The European Central Bank’s (ECB) interest rate hikes are “cutting the branch it is sitting on” by stifling economically important green investments, says Rens van Tilburg, director of the Sustainable Finance Lab. As volatile fossil fuel prices continue to drive inflation, he says the ECB should adopt dual interest rates for green projects or risk exacerbating price instability.
In this paper, van Tilburg outlines the “unintended side effects” of tighter monetary policy which “threatens to slow down the energy transition”, and notes that increasing capital costs have led to a “serious deterioration” in the business case for renewables. He also cites findings from Berenschot, a Dutch consultancy firm, that 54% of Dutch Renewable Energy Association members indicated problems with financing for new green energy in the short term, and 32% have delayed or cancelled planned investments.
Van Tilburg highlights that volatile fossil fuel prices are a “clear threat” to price stability, meaning that addressing fossilflation – inflation driven by continued fossil fuel dependency – is essential to fulfilling the ECB’s core mandate.
Current policies fall short of the action needed to shield the transition from rising rates, according to van Tilburg. For example, efforts to decarbonise the ECB’s corporate bond holdings through tilting reinvestments have stalled, following the decision to discontinue reinvestments under the ECB’s asset purchase programme as of July 2023.
Van Tilburg puts forward two key policies to neutralise the negative impact of rising interest rates: tightening requirements for the greening of both the collateral framework and the corporate bond purchase programme, and dual interest rates for green lending.
The most direct way in which the ECB can stimulate green investment and reduce Europe’s inflationary reliance on volatile fossil fuels is through the interest it charges eurozone banks. A targeted green discount interest rate on refinancing operations could incentivise banks to lend to sectors where inadequate investment contributes to inflationary pressure: clean energy production and energy efficiency renovations.
Existing EU regulations such as the sustainable finance disclosure regulation, the corporate sustainability reporting directive and the EU green taxonomy enable banks to effectively categorise their loan books for such a system.

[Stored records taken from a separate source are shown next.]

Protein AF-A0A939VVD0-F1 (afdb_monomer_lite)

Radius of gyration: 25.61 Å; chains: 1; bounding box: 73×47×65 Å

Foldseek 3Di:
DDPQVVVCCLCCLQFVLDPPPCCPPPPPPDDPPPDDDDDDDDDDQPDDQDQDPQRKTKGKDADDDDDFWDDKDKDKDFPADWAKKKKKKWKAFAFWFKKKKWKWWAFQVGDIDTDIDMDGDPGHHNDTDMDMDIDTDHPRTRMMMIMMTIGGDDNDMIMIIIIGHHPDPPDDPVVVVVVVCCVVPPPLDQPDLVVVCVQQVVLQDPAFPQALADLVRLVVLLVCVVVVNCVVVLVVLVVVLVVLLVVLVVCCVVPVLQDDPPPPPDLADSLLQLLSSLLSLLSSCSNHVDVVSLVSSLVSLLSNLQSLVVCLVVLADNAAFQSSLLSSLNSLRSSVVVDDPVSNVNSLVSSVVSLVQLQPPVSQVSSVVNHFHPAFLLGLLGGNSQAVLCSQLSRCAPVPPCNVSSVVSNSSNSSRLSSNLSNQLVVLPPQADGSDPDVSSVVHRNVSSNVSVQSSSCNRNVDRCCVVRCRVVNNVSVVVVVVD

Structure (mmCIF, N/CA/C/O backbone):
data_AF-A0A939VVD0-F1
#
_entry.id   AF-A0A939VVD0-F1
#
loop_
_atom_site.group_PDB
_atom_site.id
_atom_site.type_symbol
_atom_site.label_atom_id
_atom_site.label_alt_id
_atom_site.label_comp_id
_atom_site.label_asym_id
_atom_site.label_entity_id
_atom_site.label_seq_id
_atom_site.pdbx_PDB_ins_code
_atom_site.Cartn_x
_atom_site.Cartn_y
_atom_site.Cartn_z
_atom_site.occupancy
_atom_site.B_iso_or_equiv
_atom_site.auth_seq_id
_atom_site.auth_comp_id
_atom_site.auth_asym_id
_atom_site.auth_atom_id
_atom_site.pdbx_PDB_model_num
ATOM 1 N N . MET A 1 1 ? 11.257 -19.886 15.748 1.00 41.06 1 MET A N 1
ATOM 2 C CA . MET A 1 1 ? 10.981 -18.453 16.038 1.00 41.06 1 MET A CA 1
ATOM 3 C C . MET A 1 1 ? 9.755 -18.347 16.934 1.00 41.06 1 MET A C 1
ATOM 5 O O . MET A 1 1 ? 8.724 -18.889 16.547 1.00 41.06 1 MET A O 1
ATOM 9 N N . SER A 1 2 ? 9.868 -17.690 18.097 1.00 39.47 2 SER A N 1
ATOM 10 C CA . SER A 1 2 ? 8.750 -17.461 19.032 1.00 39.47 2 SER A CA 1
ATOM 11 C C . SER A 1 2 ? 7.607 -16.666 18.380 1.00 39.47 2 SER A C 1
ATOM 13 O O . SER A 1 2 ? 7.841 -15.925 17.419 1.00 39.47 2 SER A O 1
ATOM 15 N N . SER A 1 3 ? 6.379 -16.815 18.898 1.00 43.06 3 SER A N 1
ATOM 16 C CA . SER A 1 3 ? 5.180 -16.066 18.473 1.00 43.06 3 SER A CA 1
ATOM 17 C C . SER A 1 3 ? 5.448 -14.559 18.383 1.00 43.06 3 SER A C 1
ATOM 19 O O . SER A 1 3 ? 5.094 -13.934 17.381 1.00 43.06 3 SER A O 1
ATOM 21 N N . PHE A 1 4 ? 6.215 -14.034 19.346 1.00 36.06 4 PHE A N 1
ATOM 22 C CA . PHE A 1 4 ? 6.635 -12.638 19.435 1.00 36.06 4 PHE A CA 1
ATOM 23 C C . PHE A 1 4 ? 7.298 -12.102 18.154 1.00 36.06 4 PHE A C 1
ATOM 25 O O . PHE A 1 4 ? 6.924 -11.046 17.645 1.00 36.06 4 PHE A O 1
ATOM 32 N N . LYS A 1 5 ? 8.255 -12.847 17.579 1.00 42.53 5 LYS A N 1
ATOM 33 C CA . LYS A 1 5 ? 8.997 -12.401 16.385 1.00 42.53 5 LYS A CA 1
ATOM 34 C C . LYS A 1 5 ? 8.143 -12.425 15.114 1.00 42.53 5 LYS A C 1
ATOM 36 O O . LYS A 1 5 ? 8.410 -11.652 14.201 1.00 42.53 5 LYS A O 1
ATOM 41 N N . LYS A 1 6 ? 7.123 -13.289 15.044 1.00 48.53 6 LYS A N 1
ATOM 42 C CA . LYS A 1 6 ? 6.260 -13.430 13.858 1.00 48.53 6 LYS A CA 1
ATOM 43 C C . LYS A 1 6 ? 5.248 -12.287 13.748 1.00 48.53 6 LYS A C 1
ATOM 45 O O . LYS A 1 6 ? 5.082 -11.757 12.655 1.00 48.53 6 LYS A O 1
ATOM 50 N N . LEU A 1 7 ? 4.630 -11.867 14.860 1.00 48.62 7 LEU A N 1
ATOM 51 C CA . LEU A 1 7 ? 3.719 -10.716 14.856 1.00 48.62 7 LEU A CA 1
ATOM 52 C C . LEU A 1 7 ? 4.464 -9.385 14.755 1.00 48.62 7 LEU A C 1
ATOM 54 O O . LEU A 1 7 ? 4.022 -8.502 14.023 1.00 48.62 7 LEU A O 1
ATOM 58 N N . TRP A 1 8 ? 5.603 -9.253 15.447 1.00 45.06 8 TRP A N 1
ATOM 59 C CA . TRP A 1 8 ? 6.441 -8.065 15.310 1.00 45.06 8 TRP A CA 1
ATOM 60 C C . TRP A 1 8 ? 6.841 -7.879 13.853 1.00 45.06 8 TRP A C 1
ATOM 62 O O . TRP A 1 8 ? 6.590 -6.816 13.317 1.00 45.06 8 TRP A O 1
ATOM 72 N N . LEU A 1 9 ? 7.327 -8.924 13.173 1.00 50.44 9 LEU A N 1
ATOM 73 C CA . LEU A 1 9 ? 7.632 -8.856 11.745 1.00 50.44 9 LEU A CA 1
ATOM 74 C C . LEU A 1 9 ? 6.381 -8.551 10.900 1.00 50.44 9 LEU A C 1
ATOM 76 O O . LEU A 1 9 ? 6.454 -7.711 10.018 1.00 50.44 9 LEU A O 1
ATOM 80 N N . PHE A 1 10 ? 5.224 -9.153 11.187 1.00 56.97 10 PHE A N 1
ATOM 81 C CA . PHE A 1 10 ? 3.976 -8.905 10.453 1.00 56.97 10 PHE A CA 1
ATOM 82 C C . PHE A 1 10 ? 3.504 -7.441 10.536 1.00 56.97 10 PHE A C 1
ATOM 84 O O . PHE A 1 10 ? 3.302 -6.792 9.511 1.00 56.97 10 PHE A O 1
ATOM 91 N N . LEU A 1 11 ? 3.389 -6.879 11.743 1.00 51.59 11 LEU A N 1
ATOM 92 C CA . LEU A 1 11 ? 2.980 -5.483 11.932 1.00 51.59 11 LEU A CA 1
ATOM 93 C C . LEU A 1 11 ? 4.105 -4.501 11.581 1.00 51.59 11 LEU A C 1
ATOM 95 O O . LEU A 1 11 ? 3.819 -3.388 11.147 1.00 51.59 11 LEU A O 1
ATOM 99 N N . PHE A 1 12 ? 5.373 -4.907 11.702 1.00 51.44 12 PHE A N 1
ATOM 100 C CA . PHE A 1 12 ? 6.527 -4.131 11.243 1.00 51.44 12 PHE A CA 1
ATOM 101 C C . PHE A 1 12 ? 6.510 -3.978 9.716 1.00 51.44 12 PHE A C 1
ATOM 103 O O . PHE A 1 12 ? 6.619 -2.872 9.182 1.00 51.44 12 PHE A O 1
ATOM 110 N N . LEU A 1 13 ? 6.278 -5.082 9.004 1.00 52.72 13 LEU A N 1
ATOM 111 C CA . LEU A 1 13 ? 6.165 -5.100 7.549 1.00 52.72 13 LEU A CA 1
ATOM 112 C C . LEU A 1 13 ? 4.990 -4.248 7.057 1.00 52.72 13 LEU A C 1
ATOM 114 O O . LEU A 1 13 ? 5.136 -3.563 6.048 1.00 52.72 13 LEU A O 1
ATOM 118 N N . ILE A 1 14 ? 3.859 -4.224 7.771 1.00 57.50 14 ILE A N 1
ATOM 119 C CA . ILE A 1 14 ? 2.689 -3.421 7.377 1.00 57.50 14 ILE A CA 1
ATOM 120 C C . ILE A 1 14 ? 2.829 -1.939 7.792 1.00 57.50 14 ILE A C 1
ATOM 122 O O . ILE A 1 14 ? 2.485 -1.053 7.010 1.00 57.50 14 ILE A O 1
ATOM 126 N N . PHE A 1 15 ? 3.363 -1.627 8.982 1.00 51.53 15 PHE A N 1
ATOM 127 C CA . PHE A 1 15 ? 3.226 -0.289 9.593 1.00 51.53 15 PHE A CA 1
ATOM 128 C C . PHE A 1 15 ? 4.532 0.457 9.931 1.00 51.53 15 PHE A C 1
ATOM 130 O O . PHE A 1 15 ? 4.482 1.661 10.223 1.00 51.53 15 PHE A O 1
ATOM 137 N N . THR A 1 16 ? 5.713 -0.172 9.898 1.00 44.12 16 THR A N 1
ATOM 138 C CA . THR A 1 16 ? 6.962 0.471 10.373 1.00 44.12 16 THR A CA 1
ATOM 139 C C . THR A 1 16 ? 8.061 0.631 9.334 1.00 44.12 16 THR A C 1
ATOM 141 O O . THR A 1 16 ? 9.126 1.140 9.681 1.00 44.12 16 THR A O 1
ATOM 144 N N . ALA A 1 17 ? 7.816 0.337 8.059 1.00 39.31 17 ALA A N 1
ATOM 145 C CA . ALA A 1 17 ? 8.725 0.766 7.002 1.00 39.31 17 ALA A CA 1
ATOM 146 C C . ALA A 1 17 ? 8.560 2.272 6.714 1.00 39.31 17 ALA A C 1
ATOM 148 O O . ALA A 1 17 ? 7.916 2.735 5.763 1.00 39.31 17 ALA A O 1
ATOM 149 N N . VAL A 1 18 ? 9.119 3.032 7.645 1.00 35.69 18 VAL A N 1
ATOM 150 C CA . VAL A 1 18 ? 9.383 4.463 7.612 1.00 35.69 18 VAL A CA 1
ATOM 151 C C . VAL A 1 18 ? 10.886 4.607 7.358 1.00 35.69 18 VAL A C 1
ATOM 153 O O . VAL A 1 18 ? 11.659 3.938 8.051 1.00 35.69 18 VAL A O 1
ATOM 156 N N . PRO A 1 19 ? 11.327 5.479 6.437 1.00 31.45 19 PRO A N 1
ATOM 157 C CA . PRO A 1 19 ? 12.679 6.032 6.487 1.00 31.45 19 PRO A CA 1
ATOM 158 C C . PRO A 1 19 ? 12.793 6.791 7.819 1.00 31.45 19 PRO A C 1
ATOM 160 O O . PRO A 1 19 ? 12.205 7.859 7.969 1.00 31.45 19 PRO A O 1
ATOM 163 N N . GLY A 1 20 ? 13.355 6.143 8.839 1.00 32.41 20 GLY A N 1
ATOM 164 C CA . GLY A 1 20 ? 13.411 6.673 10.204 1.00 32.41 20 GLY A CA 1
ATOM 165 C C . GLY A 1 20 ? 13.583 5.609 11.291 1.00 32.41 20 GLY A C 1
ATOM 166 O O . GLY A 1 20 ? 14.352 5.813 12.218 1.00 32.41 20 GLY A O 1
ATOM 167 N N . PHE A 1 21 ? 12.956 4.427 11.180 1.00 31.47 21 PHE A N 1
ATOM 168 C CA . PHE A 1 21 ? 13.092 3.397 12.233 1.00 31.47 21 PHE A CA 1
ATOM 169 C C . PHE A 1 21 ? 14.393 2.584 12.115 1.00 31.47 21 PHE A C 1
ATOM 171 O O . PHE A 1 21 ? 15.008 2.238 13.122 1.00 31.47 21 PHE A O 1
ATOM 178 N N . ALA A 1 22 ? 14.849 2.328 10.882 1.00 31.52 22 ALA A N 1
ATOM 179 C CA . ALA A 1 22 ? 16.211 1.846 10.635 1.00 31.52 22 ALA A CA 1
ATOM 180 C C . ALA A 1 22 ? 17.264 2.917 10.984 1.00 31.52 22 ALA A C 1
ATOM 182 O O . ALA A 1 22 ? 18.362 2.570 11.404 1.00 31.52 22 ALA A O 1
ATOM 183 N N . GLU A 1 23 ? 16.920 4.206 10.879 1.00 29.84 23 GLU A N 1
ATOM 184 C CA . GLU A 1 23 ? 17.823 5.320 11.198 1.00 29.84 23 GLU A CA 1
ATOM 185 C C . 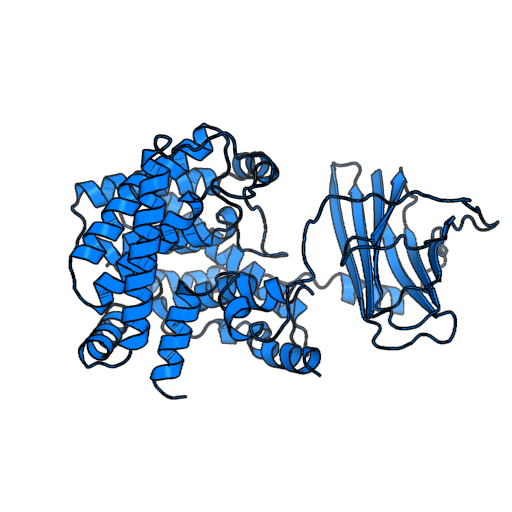GLU A 1 23 ? 17.963 5.545 12.720 1.00 29.84 23 GLU A C 1
ATOM 187 O O . GLU A 1 23 ? 19.061 5.787 13.210 1.00 29.84 23 GLU A O 1
ATOM 192 N N . GLU A 1 24 ? 16.900 5.387 13.514 1.00 28.52 24 GLU A N 1
ATOM 193 C CA . GLU A 1 24 ? 16.937 5.695 14.955 1.00 28.52 24 GLU A CA 1
ATOM 194 C C . GLU A 1 24 ? 17.627 4.646 15.843 1.00 28.52 24 GLU A C 1
ATOM 196 O O . GLU A 1 24 ? 18.014 4.982 16.962 1.00 28.52 24 GLU A O 1
ATOM 201 N N . ASN A 1 25 ? 17.782 3.393 15.401 1.00 28.81 25 ASN A N 1
ATOM 202 C CA . ASN A 1 25 ? 18.359 2.332 16.245 1.00 28.81 25 ASN A CA 1
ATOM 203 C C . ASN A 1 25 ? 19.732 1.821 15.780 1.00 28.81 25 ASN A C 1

With regards to tightening requirements of the collateral framework and corporate bond purchase programme, van Tilburg recommends a switch to stock-based tilting in the corporate bond purchases and excluding the most climate harmful assets such as coal and new fossil fuel developments. He also suggests limiting eligibility to firms with Paris-aligned transition plans with science-based absolute targets for all emissions, including scope 3 emissions.